La Corte di Cassazione, sezione tributaria, con la sentenza n. 26732 depositata il 29 novembre 2013 intervenendo in tema di durata di accesi e verifica ha statuito che l’accertamento fiscale è legittimo anche se l’ispezione degli agenti del fisco si protrae oltre i trenta giorni stabiliti dall’articolo 12 quinto comma dello Statuto del contribuente senza regolare proroga. In quanto, spiegano i giudici, le norme tributarie non collegano conseguenze sull’atto impositivo all’inadempimento dell’amministrazione e lo stesso è meramente ordinatorio, in quanto nessuna disposizione lo dichiara perentorio, o stabilisce la nullità degli atti compiuti dopo il suo decorso.
La vicenda ha riguardato una società sottoposta a verifica fiscale presso la sede della stessa per oltre i trenta giorni previsti dall’articolo 12 dello statuto dei contribuenti senza alcuna proroga formale. Durante la verifica erano emerse anche false fatture. Alla conclusione della verifica veniva emesso PVC. Al contribuente veniva poi notificato un avviso di accertamento, basato sul predetto PVC, con il quale erano recuperati a tassazione costi ritenuti indeducibili perché non certi o non inerenti, ricavi per cessioni di beni fondate su ingiustificate note di credito, contributi associativi e rimanenze finali non contabilizzate.
Avverso tale atto impositivo l’Associazione proponeva ricorso alla Commissione Tributaria Provinciale deducendone l’illegittimità in quanto redatto sulla base di un processo verbale non utilizzabile per violazione del quinto comma dell’art. 12 legge 212/2000, posto che dagli atti di causa risultava l’esistenza di un provvedimento di proroga della verifica che però non era stato mostrato al contribuente. Di qui la violazione delle garanzie procedurali previste dallo Statuto. I giudici della CTP accoglievano le doglianze del ricorrente ed annullavano l’avviso di accertamento. Veniva proposta appello dall’Agenzia delle Entrate alla Commissione Tributaria Regionale che respingeva il gravame dell’Ufficio e confermava la sentenza del giudice di prime cure e rilevano che il provvedimento di proroga non era motivato, non aveva data certa, oltre ad non essere stato comunicato alla contribuente.

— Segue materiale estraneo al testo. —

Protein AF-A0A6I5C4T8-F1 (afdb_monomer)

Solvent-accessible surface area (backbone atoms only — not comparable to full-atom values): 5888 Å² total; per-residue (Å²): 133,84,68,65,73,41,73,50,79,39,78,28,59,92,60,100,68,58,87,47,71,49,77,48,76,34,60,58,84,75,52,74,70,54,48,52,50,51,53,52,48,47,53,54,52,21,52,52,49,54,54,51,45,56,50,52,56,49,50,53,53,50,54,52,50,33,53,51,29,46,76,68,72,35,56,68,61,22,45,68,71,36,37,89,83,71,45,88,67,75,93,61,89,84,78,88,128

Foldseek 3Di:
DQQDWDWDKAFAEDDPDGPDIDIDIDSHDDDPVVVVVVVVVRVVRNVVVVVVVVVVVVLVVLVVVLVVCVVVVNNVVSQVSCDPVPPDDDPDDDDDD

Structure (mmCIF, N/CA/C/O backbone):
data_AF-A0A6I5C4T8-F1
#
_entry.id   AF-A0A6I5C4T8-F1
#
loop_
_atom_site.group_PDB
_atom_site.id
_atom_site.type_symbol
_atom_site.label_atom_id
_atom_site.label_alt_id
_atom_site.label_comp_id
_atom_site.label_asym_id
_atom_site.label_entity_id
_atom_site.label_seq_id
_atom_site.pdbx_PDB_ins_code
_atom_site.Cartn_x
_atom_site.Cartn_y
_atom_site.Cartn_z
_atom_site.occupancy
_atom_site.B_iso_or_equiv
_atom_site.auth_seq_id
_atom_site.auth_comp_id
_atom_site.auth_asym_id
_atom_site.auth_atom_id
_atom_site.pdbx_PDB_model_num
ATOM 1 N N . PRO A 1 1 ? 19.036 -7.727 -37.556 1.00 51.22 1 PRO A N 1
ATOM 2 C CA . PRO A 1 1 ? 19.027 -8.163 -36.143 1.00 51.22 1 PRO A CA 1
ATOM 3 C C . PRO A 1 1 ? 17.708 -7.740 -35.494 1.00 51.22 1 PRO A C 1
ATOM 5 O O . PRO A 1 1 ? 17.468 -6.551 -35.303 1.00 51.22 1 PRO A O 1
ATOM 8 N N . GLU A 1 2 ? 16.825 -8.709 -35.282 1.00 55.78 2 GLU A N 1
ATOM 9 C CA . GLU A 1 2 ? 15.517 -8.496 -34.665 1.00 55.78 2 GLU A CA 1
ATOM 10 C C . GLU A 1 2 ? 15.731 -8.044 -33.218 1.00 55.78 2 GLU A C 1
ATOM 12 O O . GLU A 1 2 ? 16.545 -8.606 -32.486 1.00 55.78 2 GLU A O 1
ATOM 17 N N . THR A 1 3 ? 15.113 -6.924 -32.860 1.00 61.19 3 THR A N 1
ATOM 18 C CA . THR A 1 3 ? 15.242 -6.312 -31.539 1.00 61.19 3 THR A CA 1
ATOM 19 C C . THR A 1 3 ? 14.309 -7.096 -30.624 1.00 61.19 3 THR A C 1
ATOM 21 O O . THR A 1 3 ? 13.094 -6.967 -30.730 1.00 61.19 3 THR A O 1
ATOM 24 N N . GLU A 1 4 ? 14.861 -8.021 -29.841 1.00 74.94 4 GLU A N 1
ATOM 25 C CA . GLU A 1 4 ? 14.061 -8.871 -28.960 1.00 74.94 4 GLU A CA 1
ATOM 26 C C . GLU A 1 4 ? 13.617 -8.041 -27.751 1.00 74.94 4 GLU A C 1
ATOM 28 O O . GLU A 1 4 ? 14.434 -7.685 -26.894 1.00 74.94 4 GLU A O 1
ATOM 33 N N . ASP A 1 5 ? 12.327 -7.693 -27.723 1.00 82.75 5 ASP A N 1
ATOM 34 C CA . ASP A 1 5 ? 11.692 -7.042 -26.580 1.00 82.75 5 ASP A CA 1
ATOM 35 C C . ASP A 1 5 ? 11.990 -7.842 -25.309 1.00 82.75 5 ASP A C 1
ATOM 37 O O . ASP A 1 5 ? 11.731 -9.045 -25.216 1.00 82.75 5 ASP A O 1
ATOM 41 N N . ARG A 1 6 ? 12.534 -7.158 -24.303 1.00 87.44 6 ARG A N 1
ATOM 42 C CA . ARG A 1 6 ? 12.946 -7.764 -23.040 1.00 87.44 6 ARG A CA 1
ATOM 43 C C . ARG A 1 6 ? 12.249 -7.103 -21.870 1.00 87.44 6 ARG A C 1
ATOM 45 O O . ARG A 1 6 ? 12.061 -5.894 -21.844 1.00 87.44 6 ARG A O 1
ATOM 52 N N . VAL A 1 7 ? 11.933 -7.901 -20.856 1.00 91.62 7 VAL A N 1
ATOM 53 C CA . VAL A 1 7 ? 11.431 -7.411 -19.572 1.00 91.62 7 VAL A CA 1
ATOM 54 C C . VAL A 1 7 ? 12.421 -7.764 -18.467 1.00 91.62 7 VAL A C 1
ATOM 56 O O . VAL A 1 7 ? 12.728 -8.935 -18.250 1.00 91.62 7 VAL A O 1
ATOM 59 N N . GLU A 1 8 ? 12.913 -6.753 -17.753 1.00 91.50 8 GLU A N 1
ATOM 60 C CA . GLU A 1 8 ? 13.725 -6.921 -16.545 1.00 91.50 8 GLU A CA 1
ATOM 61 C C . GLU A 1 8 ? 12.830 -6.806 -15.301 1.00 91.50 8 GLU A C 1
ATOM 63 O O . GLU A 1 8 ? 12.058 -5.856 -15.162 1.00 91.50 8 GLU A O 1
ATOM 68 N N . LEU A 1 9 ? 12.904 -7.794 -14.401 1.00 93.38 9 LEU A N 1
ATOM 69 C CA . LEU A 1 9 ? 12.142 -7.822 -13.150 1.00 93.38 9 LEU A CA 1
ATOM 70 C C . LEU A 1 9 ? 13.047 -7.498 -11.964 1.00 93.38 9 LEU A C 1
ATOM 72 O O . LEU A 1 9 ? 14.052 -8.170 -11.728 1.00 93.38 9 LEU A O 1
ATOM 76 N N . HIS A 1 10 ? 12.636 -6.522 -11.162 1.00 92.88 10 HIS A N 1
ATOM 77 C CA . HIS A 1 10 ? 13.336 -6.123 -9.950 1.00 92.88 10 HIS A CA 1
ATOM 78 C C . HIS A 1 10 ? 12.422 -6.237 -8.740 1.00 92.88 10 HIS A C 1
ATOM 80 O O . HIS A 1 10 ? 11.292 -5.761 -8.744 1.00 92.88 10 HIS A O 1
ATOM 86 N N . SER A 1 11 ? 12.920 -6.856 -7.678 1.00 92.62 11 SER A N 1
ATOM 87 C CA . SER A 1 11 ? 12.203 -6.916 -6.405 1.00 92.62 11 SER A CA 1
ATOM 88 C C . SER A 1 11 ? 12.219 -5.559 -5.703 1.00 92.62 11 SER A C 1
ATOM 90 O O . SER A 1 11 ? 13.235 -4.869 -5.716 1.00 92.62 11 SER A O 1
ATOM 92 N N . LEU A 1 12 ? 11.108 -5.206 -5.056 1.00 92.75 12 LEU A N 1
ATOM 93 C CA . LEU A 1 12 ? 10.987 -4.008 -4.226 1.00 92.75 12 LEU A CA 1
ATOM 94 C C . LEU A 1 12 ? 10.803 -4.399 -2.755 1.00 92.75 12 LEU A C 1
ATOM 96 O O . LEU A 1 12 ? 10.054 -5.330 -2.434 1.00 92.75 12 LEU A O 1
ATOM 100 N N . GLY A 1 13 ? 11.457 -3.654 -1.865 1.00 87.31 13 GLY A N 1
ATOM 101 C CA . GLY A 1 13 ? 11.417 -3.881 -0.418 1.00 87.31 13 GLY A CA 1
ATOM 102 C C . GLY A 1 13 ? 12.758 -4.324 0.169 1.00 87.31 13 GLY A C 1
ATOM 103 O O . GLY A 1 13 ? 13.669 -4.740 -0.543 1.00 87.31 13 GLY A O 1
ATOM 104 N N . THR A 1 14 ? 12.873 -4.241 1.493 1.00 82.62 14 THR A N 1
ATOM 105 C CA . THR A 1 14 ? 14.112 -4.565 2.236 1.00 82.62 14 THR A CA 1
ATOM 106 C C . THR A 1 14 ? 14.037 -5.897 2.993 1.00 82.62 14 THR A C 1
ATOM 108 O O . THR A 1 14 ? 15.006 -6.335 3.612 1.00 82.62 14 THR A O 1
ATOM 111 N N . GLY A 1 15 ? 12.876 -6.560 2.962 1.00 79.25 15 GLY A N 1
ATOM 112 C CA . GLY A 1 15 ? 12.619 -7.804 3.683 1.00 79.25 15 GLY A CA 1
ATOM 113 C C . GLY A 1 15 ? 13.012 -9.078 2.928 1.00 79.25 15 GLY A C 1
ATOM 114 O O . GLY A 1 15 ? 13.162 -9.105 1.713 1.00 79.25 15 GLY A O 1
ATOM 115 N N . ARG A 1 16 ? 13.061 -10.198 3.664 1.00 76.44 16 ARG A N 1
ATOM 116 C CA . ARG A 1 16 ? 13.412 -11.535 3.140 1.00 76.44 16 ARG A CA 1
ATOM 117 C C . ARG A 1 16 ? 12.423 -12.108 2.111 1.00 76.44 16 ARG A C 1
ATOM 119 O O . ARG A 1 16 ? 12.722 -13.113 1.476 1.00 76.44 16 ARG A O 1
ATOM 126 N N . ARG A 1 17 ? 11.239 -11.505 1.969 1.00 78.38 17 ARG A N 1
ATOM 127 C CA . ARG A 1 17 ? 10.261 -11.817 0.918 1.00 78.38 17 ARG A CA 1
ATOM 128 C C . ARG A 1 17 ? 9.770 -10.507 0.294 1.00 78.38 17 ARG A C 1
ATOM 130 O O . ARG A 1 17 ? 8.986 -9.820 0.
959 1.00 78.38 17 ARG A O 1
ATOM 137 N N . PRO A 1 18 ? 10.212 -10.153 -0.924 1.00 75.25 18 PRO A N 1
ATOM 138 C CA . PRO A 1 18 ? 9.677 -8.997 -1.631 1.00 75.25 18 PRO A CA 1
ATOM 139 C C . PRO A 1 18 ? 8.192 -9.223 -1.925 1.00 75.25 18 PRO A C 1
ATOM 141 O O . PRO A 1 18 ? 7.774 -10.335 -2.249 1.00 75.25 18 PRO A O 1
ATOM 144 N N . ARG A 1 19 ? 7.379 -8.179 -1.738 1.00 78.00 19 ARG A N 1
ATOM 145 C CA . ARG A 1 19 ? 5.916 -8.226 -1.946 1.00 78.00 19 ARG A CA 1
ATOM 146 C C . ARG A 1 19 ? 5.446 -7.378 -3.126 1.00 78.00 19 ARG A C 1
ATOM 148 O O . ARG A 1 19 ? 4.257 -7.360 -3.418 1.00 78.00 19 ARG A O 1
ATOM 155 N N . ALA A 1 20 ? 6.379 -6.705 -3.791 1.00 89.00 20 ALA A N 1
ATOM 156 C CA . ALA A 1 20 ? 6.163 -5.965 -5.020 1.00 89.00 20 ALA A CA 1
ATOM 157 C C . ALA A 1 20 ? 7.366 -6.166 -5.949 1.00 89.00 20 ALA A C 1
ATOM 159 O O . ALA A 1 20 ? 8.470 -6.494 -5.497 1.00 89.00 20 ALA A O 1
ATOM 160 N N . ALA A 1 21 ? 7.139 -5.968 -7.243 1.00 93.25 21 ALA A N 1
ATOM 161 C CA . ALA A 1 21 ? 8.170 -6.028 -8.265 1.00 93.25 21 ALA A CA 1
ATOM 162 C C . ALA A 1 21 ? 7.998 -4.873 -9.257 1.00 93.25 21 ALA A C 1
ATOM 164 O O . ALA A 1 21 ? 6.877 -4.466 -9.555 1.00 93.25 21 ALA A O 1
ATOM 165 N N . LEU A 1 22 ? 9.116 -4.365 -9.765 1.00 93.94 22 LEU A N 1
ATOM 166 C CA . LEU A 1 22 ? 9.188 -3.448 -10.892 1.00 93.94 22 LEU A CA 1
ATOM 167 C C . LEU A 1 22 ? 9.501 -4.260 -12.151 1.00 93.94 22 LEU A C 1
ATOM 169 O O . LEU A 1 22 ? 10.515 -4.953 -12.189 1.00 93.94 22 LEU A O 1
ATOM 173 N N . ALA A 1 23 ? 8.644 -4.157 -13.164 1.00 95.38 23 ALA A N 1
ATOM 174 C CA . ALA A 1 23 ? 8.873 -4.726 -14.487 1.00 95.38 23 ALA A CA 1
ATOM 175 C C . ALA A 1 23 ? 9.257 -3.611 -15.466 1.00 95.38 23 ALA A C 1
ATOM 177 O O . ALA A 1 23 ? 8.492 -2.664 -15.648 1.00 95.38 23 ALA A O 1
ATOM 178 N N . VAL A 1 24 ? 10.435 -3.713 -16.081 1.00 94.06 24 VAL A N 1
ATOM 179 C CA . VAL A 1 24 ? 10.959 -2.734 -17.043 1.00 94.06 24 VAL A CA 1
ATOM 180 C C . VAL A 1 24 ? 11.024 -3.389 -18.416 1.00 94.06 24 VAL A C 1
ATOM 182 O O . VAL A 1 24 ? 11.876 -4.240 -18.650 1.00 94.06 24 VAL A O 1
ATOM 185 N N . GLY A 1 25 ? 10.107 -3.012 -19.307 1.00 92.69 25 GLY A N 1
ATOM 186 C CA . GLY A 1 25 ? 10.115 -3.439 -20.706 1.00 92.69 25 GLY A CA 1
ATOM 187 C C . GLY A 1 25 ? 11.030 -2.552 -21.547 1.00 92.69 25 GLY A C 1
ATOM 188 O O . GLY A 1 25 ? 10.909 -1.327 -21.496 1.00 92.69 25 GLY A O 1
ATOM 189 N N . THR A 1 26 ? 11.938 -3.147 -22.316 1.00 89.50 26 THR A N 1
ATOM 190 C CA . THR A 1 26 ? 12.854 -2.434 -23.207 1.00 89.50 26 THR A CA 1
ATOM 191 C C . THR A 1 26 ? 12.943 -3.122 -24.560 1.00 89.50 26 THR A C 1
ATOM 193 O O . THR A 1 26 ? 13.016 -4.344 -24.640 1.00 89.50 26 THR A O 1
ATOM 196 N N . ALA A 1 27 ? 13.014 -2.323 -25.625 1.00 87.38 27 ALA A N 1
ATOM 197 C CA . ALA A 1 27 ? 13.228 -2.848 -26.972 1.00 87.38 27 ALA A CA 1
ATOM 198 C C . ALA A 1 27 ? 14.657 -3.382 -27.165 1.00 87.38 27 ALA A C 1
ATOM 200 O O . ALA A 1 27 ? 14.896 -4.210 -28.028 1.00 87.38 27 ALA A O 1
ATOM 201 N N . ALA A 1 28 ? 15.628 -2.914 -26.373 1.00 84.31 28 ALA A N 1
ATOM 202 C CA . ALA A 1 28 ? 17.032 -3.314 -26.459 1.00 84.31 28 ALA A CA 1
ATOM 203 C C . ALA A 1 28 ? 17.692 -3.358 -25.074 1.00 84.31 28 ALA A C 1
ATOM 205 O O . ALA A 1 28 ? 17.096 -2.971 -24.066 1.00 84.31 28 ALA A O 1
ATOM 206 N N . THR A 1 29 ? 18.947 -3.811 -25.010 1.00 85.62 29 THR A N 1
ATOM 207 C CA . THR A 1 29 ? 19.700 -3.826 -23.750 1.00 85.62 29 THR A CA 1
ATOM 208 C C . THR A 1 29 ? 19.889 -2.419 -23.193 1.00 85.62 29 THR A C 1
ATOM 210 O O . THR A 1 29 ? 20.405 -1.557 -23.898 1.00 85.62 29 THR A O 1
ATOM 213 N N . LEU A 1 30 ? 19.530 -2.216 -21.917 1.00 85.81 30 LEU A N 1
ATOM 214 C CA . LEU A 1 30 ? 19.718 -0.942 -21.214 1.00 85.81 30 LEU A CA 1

L’Agenzia delle Entrate per la cassazione della pronuncia della CTR propone ricorso, fondato su due motivi di censura, alla Corte Suprema.
Gli Ermellini accolgono il ricorso dell’Agenzia delle Entrate ed evidenziano che in tema di verifiche tributarie, i termini di conclusione del procedimento amministrativo, infatti, devono, salva espressa previsione contraria, essere considerati come ordinatori e non perentori e della constatazione che gli artt. 152 e 156 codice di procedura civile traducono principi generali applicabili a tutti i procedimenti, salvo che per essi non sia diversamente disposto o che la norma generale non possa trovare applicazione per incompatibilità.
Per la Corte di Cassazione si tratta un orientamento consolidato che poggia sul principio generale altrettanto consolidato secondo cui “i termini di conclusione del procedimento amministrativo devono, salva espressa previsione contraria, essere considerati come ordinatori e non perentori e della constatazione che gli artt. 152 e 156 c.p.c. traducono principi generali applicabili a tutti i procedimenti, salvo che per essi non sia diversamente disposto o che la norma generale non possa trovare applicazione per incompatibilità”.